You Can Always Extract Something From Scraping

by Alvaro Febrel

More often than not, startups are ignored by big companies when seeking help. To make things worse, sometimes a startup’s business model relies on established players to succeed. “Data Aggregators” are a good example of this, as they use other companies’ data to provide new services for customers (Tripadvisor, Kayak, Cake Financial and Chegg are examples of companies that in one way or another aggregate data from different sources). The issue is, what can a data aggregator do if its sources of information don’t collaborate?  The answer: scrape!

The term “Screen Scraping” is used to describe software that reads and extracts information from data that was intended for display to an end-user, as opposed to reading and extracting the same information from “non-manipulated/machine-oriented” data. Screen scraping is usually considered an inefficient way to get information, as it depends on how the end-user output is displayed. For instance, if you want to know today’s oil price, you could i) connect to a broker database and extract the value from there or b) create a program that logs into the broker’s website, looks up for the commodity, and reads the number that is placed in a graph, for example. If the broker changes the layout of its graph or website, we would have to tweak the program to extract the correct value.

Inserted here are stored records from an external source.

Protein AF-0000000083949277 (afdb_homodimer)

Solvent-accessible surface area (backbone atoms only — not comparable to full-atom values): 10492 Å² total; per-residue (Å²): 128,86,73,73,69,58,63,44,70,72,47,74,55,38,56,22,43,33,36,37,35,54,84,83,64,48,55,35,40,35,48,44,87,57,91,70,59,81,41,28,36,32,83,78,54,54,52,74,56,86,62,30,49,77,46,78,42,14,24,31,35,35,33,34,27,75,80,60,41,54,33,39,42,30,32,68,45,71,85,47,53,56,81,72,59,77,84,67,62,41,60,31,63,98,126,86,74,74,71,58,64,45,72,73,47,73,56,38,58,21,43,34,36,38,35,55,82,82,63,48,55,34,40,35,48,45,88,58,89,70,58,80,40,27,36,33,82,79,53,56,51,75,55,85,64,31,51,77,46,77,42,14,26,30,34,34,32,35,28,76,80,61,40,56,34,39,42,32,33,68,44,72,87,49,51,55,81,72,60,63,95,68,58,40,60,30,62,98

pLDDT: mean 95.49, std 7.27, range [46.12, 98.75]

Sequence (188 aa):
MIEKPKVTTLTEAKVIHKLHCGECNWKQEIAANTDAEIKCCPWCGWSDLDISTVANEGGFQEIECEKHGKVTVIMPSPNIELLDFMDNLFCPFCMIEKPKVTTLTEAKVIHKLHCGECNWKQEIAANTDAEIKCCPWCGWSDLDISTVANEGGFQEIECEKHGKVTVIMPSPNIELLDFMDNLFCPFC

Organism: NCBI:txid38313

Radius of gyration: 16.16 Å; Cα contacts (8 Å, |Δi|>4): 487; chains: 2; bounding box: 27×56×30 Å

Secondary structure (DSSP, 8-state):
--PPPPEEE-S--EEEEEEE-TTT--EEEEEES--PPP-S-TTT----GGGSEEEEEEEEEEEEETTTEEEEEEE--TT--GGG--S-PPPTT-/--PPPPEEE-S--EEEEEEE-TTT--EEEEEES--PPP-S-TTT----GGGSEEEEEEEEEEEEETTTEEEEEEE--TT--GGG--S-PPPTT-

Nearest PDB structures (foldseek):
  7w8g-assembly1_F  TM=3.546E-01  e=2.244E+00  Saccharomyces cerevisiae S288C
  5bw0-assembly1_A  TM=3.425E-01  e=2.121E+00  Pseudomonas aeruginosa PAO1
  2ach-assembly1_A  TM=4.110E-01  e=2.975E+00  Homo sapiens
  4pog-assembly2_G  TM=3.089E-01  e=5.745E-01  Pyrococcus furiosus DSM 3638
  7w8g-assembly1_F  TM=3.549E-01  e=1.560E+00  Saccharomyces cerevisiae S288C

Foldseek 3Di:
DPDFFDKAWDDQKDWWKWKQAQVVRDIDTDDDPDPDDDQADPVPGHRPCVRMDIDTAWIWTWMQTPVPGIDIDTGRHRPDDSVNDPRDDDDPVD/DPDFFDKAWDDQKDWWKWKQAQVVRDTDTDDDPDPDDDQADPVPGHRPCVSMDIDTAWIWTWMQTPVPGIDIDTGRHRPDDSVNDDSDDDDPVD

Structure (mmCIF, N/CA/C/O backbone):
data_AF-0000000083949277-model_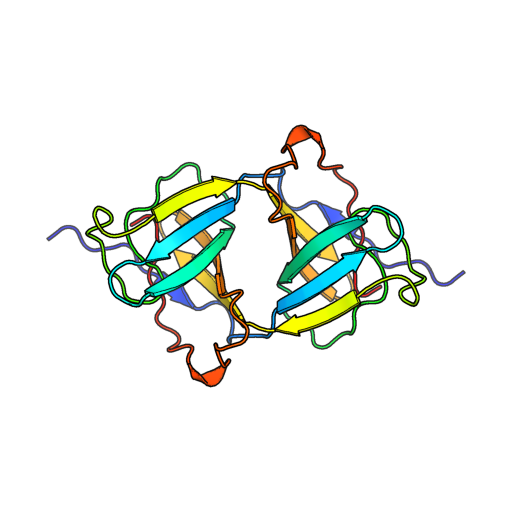v1
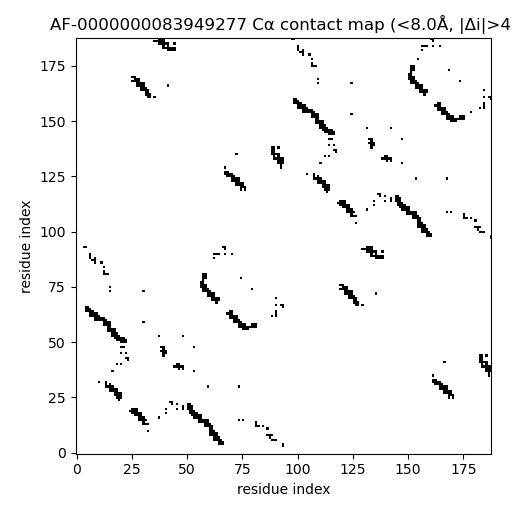#
loop_
_entity.id
_entity.type
_entity.pdbx_description
1 polymer 'Uncharacterized protein'
#
loop_
_atom_site.group_PDB
_atom_site.id
_atom_site.type_symbol
_atom_site.label_atom_id
_atom_site.label_alt_id
_atom_site.label_comp_id
_atom_site.label_asym_id
_atom_site.label_entity_id
_atom_site.label_seq_id
_atom_site.pdbx_PDB_ins_code
_atom_site.Cartn_x
_atom_site.Cartn_y
_atom_site.Cartn_z
_atom_site.occupancy
_atom_site.B_iso_or_equiv
_atom_site.auth_seq_id
_atom_site.auth_comp_id
_atom_site.auth_asym_id
_atom_site.auth_atom_id
_atom_site.pdbx_PDB_model_num
ATOM 1 N N . MET A 1 1 ? 11.148 29.172 11.57 1 46.12 1 MET A N 1
ATOM 2 C CA . MET A 1 1 ? 10.367 28.5 10.531 1 46.12 1 MET A CA 1
ATOM 3 C C . MET A 1 1 ? 10.805 27.047 10.375 1 46.12 1 MET A C 1
ATOM 5 O O . MET A 1 1 ? 11.961 26.781 10.039 1 46.12 1 MET A O 1
ATOM 9 N N . ILE A 1 2 ? 10.359 26.141 11.164 1 58.78 2 ILE A N 1
ATOM 10 C CA . ILE A 1 2 ? 10.922 24.797 11.172 1 58.78 2 ILE A CA 1
ATOM 11 C C . ILE A 1 2 ? 10.773 24.172 9.781 1 58.78 2 ILE A C 1
ATOM 13 O O . ILE A 1 2 ? 9.664 24.094 9.25 1 58.78 2 ILE A O 1
ATOM 17 N N . GLU A 1 3 ? 11.789 24.25 9.047 1 74.69 3 GLU A N 1
ATOM 18 C CA . GLU A 1 3 ? 11.805 23.75 7.68 1 74.69 3 GLU A CA 1
ATOM 19 C C . GLU A 1 3 ? 11.336 22.297 7.609 1 74.69 3 GLU A C 1
ATOM 21 O O . GLU A 1 3 ? 11.75 21.469 8.422 1 74.69 3 GLU A O 1
ATOM 26 N N . LYS A 1 4 ? 10.242 22.094 6.906 1 85.12 4 LYS A N 1
ATOM 27 C CA . LYS A 1 4 ? 9.75 20.734 6.691 1 85.12 4 LYS A CA 1
ATOM 28 C C . LYS A 1 4 ? 10.805 19.875 6.004 1 85.12 4 LYS A C 1
ATOM 30 O O . LYS A 1 4 ? 11.547 20.344 5.141 1 85.12 4 LYS A O 1
ATOM 35 N N . PRO A 1 5 ? 10.977 18.703 6.551 1 93.44 5 PRO A N 1
ATOM 36 C CA . PRO A 1 5 ? 11.922 17.781 5.91 1 93.44 5 PRO A CA 1
ATOM 37 C C . PRO A 1 5 ? 11.688 17.656 4.406 1 93.44 5 PRO A C 1
ATOM 39 O O . PRO A 1 5 ? 10.555 17.797 3.938 1 93.44 5 PRO A O 1
ATOM 42 N N . LYS A 1 6 ? 12.773 17.469 3.689 1 96.25 6 LYS A N 1
ATOM 43 C CA . LYS A 1 6 ? 12.688 17.297 2.242 1 96.25 6 LYS A CA 1
ATOM 44 C C . LYS A 1 6 ? 12 15.977 1.887 1 96.25 6 LYS A C 1
ATOM 46 O O . LYS A 1 6 ? 12.258 14.945 2.504 1 96.25 6 LYS A O 1
ATOM 51 N N . VAL A 1 7 ? 11.094 16.047 0.916 1 97.25 7 VAL A N 1
ATOM 52 C CA . VAL A 1 7 ? 10.391 14.891 0.388 1 97.25 7 VAL A CA 1
ATOM 53 C C . VAL A 1 7 ? 10.719 14.711 -1.093 1 97.25 7 VAL A C 1
ATOM 55 O O . VAL A 1 7 ? 10.68 15.672 -1.863 1 97.25 7 VAL A O 1
ATOM 58 N N . THR A 1 8 ? 11.156 13.547 -1.446 1 97.5 8 THR A N 1
ATOM 59 C CA . THR A 1 8 ? 11.469 13.242 -2.84 1 97.5 8 THR A CA 1
ATOM 60 C C . THR A 1 8 ? 10.547 12.148 -3.375 1 97.5 8 THR A C 1
ATOM 62 O O . THR A 1 8 ? 10.297 11.156 -2.695 1 97.5 8 THR A O 1
ATOM 65 N N . THR A 1 9 ? 10 12.391 -4.555 1 97.31 9 THR A N 1
ATOM 66 C CA . THR A 1 9 ? 9.219 11.352 -5.219 1 97.31 9 THR A CA 1
ATOM 67 C C . THR A 1 9 ? 10.133 10.258 -5.766 1 97.31 9 THR A C 1
ATOM 69 O O . THR A 1 9 ? 11.086 10.539 -6.492 1 97.31 9 THR A O 1
ATOM 72 N N . LEU A 1 10 ? 9.812 8.992 -5.414 1 96.44 10 LEU A N 1
ATOM 73 C CA . LEU A 1 10 ? 10.688 7.895 -5.805 1 96.44 10 LEU A CA 1
ATOM 74 C C . LEU A 1 10 ? 10.195 7.242 -7.094 1 96.44 10 LEU A C 1
ATOM 76 O O . LEU A 1 10 ? 10.984 6.684 -7.852 1 96.44 10 LEU A O 1
ATOM 80 N N . THR A 1 11 ? 8.93 7.262 -7.309 1 95.81 11 THR A N 1
ATOM 81 C CA . THR A 1 11 ? 8.352 6.562 -8.445 1 95.81 11 THR A CA 1
ATOM 82 C C . THR A 1 11 ? 7.234 7.387 -9.086 1 95.81 11 THR A C 1
ATOM 84 O O . THR A 1 11 ? 6.602 8.203 -8.414 1 95.81 11 THR A O 1
ATOM 87 N N . GLU A 1 12 ? 7.059 7.129 -10.391 1 95.62 12 GLU A N 1
ATOM 88 C CA . GLU A 1 12 ? 5.789 7.57 -10.969 1 95.62 12 GLU A CA 1
ATOM 89 C C . GLU A 1 12 ? 4.617 6.789 -10.375 1 95.62 12 GLU A C 1
ATOM 91 O O . GLU A 1 12 ? 4.805 5.715 -9.805 1 95.62 12 GLU A O 1
ATOM 96 N N . ALA A 1 13 ? 3.475 7.406 -10.477 1 97.06 13 ALA A N 1
ATOM 97 C CA . ALA A 1 13 ? 2.285 6.695 -10.008 1 97.06 13 ALA A CA 1
ATOM 98 C C . ALA A 1 13 ? 2.02 5.453 -10.852 1 97.06 13 ALA A C 1
ATOM 100 O O . ALA A 1 13 ? 2.174 5.484 -12.078 1 97.06 13 ALA A O 1
ATOM 101 N N . LYS A 1 14 ? 1.69 4.402 -10.234 1 97.19 14 LYS A N 1
ATOM 102 C CA . LYS A 1 14 ? 1.305 3.158 -10.898 1 97.19 14 LYS A CA 1
ATOM 103 C C . LYS A 1 14 ? -0.008 2.619 -10.336 1 97.19 14 LYS A C 1
ATOM 105 O O . LYS A 1 14 ? -0.439 3.023 -9.258 1 97.19 14 LYS A O 1
ATOM 110 N N . VAL A 1 15 ? -0.528 1.75 -11.07 1 97.38 15 VAL A N 1
ATOM 111 C CA . VAL A 1 15 ? -1.793 1.153 -10.656 1 97.38 15 VAL A CA 1
ATOM 112 C C . VAL A 1 15 ? -1.55 0.179 -9.508 1 97.38 15 VAL A C 1
ATOM 114 O O . VAL A 1 15 ? -0.455 -0.373 -9.367 1 97.38 15 VAL A O 1
ATOM 117 N N . ILE A 1 16 ? -2.521 0.039 -8.641 1 98.06 16 ILE A N 1
ATOM 118 C CA . ILE A 1 16 ? -2.527 -0.982 -7.598 1 98.06 16 ILE A CA 1
ATOM 119 C C . ILE A 1 16 ? -3.146 -2.27 -8.141 1 98.06 16 ILE A C 1
ATOM 121 O O . ILE A 1 16 ? -4.191 -2.234 -8.789 1 98.06 16 ILE A O 1
ATOM 125 N N . HIS A 1 17 ? -2.457 -3.432 -7.906 1 98.38 17 HIS A N 1
ATOM 126 C CA . HIS A 1 17 ? -3.092 -4.719 -8.164 1 98.38 17 HIS A CA 1
ATOM 127 C C . HIS A 1 17 ? -3.918 -5.176 -6.965 1 98.38 17 HIS A C 1
ATOM 129 O O . HIS A 1 17 ? -3.404 -5.258 -5.848 1 98.38 17 HIS A O 1
ATOM 135 N N . LYS A 1 18 ? -5.16 -5.375 -7.195 1 98.12 18 LYS A N 1
ATOM 136 C CA . LYS A 1 18 ? -6.051 -5.871 -6.148 1 98.12 18 LYS A CA 1
ATOM 137 C C . LYS A 1 18 ? -6.391 -7.34 -6.363 1 98.12 18 LYS A C 1
ATOM 139 O O . LYS A 1 18 ? -6.676 -7.758 -7.488 1 98.12 18 LYS A O 1
ATOM 144 N N . LEU A 1 19 ? -6.254 -8.078 -5.285 1 98.44 19 LEU A N 1
ATOM 145 C CA . LEU A 1 19 ? -6.527 -9.516 -5.324 1 98.44 19 LEU A CA 1
ATOM 146 C C . LEU A 1 19 ? -7.434 -9.93 -4.172 1 98.44 19 LEU A C 1
ATOM 148 O O . LEU A 1 19 ? -7.16 -9.609 -3.014 1 98.44 19 LEU A O 1
ATOM 152 N N . HIS A 1 20 ? -8.578 -10.453 -4.512 1 98.44 20 HIS A N 1
ATOM 153 C CA . HIS A 1 20 ? -9.344 -11.234 -3.541 1 98.44 20 HIS A CA 1
ATOM 154 C C . HIS A 1 20 ? -9.18 -12.727 -3.795 1 98.44 20 HIS A C 1
ATOM 156 O O . HIS A 1 20 ? -9.797 -13.281 -4.711 1 98.44 20 HIS A O 1
ATOM 162 N N . CYS A 1 21 ? -8.406 -13.305 -2.984 1 98.5 21 CYS A N 1
ATOM 163 C CA . CYS A 1 21 ? -7.988 -14.68 -3.225 1 98.5 21 CYS A CA 1
ATOM 164 C C . CYS A 1 21 ? -9.102 -15.664 -2.887 1 98.5 21 CYS A C 1
ATOM 166 O O . CYS A 1 21 ? -9.641 -15.641 -1.776 1 98.5 21 CYS A O 1
ATOM 168 N N . GLY A 1 22 ? -9.391 -16.484 -3.83 1 98.31 22 GLY A N 1
ATOM 169 C CA . GLY A 1 22 ? -10.445 -17.469 -3.629 1 98.31 22 GLY A CA 1
ATOM 170 C C . GLY A 1 22 ? -10.055 -18.578 -2.662 1 98.31 22 GLY A C 1
ATOM 171 O O . GLY A 1 22 ? -10.922 -19.234 -2.084 1 98.31 22 GLY A O 1
ATOM 172 N N . GLU A 1 23 ? -8.766 -18.812 -2.447 1 98.31 23 GLU A N 1
ATOM 173 C CA . GLU A 1 23 ? -8.281 -19.859 -1.568 1 98.31 23 GLU A CA 1
ATOM 174 C C . GLU A 1 23 ? -8.242 -19.406 -0.114 1 98.31 23 GLU A C 1
ATOM 176 O O . GLU A 1 23 ? -8.898 -20 0.747 1 98.31 23 GLU A O 1
ATOM 181 N N . CYS A 1 24 ? -7.574 -18.359 0.184 1 96.56 24 CYS A N 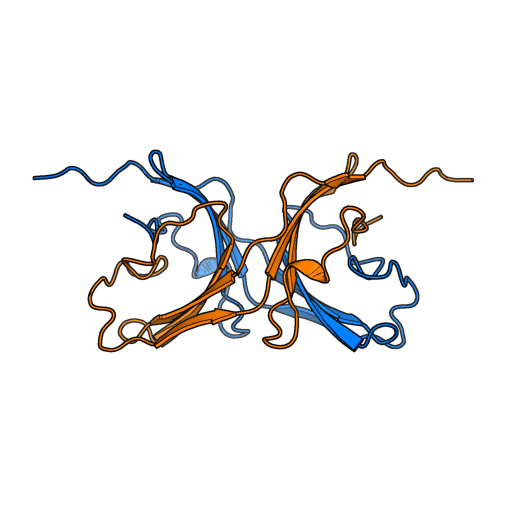1
ATOM 182 C CA . CYS A 1 24 ? -7.43 -17.938 1.569 1 96.56 24 CYS A CA 1
ATOM 183 C C . CYS A 1 24 ? -8.5 -16.906 1.935 1 96.56 24 CYS A C 1
ATOM 185 O O . CYS A 1 24 ? -8.711 -16.625 3.113 1 96.56 24 CYS A O 1
ATOM 187 N N . ASN A 1 25 ? -9.109 -16.281 0.979 1 97.25 25 ASN A N 1
ATOM 188 C CA . ASN A 1 25 ? -10.242 -15.375 1.118 1 97.25 25 ASN A CA 1
ATOM 18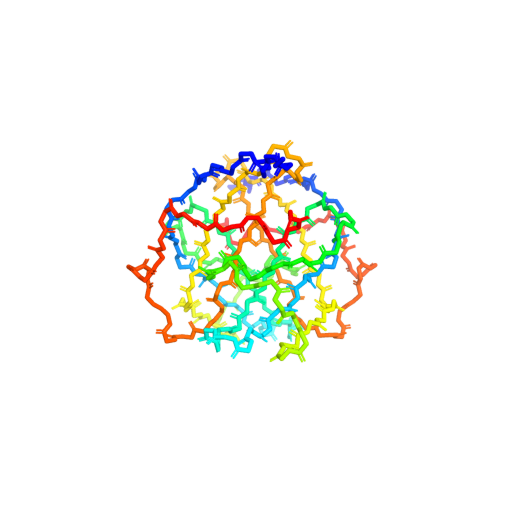9 C C . ASN A 1 25 ? -9.789 -13.992 1.598 1 97.25 25 ASN A C 1
ATOM 191 O O . ASN A 1 25 ? -10.602 -13.203 2.082 1 97.25 25 ASN A O 1
ATOM 195 N N . TRP A 1 26 ? -8.484 -13.711 1.51 1 96.75 26 TRP A N 1
ATOM 196 C CA . TRP A 1 26 ? -8 -12.391 1.885 1 96.75 26 TRP A CA 1
ATOM 197 C C . TRP A 1 26 ? -8.07 -11.43 0.703 1 96.75 26 TRP A C 1
ATOM 199 O O . TRP A 1 26 ? -7.758 -11.805 -0.43 1 96.75 26 TRP A O 1
ATOM 209 N N . LYS A 1 27 ? -8.508 -10.219 1.029 1 97.44 27 LYS A N 1
ATOM 210 C CA . LYS A 1 27 ? -8.32 -9.094 0.11 1 97.44 27 LYS A CA 1
ATOM 211 C C . LYS A 1 27 ? -6.938 -8.477 0.27 1 97.44 27 LYS A C 1
ATOM 213 O O . LYS A 1 27 ? -6.5 -8.203 1.39 1 97.44 27 LYS A O 1
ATOM 218 N N . GLN A 1 28 ? -6.328 -8.305 -0.876 1 98.19 28 GLN A N 1
ATOM 219 C CA . GLN A 1 28 ? -4.961 -7.805 -0.871 1 98.19 28 GLN A CA 1
ATOM 220 C C . GLN A 1 28 ? -4.781 -6.684 -1.893 1 98.19 28 GLN A C 1
ATOM 222 O O . GLN A 1 28 ? -5.426 -6.688 -2.941 1 98.19 28 GLN A O 1
ATOM 227 N N . GLU A 1 29 ? -3.99 -5.68 -1.561 1 98.5 29 GLU A N 1
ATOM 228 C CA . GLU A 1 29 ? -3.516 -4.652 -2.479 1 98.5 29 GLU A CA 1
ATOM 229 C C . GLU A 1 29 ? -1.999 -4.711 -2.643 1 98.5 29 GLU A C 1
ATOM 231 O O . GLU A 1 29 ? -1.268 -4.812 -1.655 1 98.5 29 GLU A O 1
ATOM 236 N N . ILE A 1 30 ? -1.547 -4.719 -3.863 1 98.75 30 ILE A N 1
ATOM 237 C CA . ILE A 1 30 ? -0.135 -4.902 -4.184 1 98.75 30 ILE A CA 1
ATOM 238 C C . ILE A 1 30 ? 0.397 -3.662 -4.895 1 98.75 30 ILE A C 1
ATOM 240 O O . ILE A 1 30 ? -0.105 -3.287 -5.957 1 98.75 30 ILE A O 1
ATOM 244 N N . ALA A 1 31 ? 1.319 -3.004 -4.297 1 98.75 31 ALA A N 1
ATOM 245 C CA . ALA A 1 31 ? 2.057 -1.893 -4.891 1 98.75 31 ALA A CA 1
ATOM 246 C C . ALA A 1 31 ? 3.436 -2.34 -5.367 1 98.75 31 ALA A C 1
ATOM 248 O O . ALA A 1 31 ? 4.289 -2.707 -4.555 1 98.75 31 ALA A O 1
ATOM 249 N N . ALA A 1 32 ? 3.602 -2.359 -6.66 1 98.44 32 ALA A N 1
ATOM 250 C CA . ALA A 1 32 ? 4.867 -2.795 -7.25 1 98.44 32 ALA A CA 1
ATOM 251 C C . ALA A 1 32 ? 5.16 -2.031 -8.539 1 98.44 32 ALA A C 1
ATOM 253 O O . ALA A 1 32 ? 4.25 -1.738 -9.312 1 98.44 32 ALA A O 1
ATOM 254 N N . ASN A 1 33 ? 6.473 -1.746 -8.656 1 96.5 33 ASN A N 1
ATOM 255 C CA . ASN A 1 33 ? 6.891 -1.055 -9.875 1 96.5 33 ASN A CA 1
ATOM 256 C C . ASN A 1 33 ? 7.211 -2.037 -10.992 1 96.5 33 ASN A C 1
ATOM 258 O O . ASN A 1 33 ? 8.359 -2.135 -11.438 1 96.5 33 ASN A O 1
ATOM 262 N N . THR A 1 34 ? 6.246 -2.789 -11.367 1 95.69 34 THR A N 1
ATOM 263 C CA . THR A 1 34 ? 6.359 -3.762 -12.453 1 95.69 34 THR A CA 1
ATOM 264 C C . THR A 1 34 ? 5.094 -3.766 -13.312 1 95.69 34 THR A C 1
ATOM 266 O O . THR A 1 34 ? 4.016 -3.412 -12.836 1 95.69 34 THR A O 1
ATOM 269 N N . ASP A 1 35 ? 5.238 -4.125 -14.523 1 93.88 35 ASP A N 1
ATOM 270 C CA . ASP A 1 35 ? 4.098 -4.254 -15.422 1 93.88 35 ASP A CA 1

Despite being a buggy solution, I believe data scraping can be very useful and could be a lean way to go when:
  1. There is low fragmentation in the market or most of it is concentrated with a few players - Using the 80-20 rule, scraping would give us a fast foothold in the market.
  2. The industry is stable and not evolving too fast - Otherwise, the likelihood of having to constantly patch your code would increase.
  3. There is little multi-homing - Customers who use multiple sources of information would demand them to be aggregated in the same place and hence it increases the number of sites we would need to scrape, which becomes inefficient.
  4. The market has network effects that would fuel virality- Scraping would lower the customer acquisition costs and solve the classic chicken-and-egg problem that many platforms face by “acquiring” cheaply one side of the platform. When the other side of the platform buys in, then the company could “pivot” and would have bargaining power to negotiate a more seamless data supply. 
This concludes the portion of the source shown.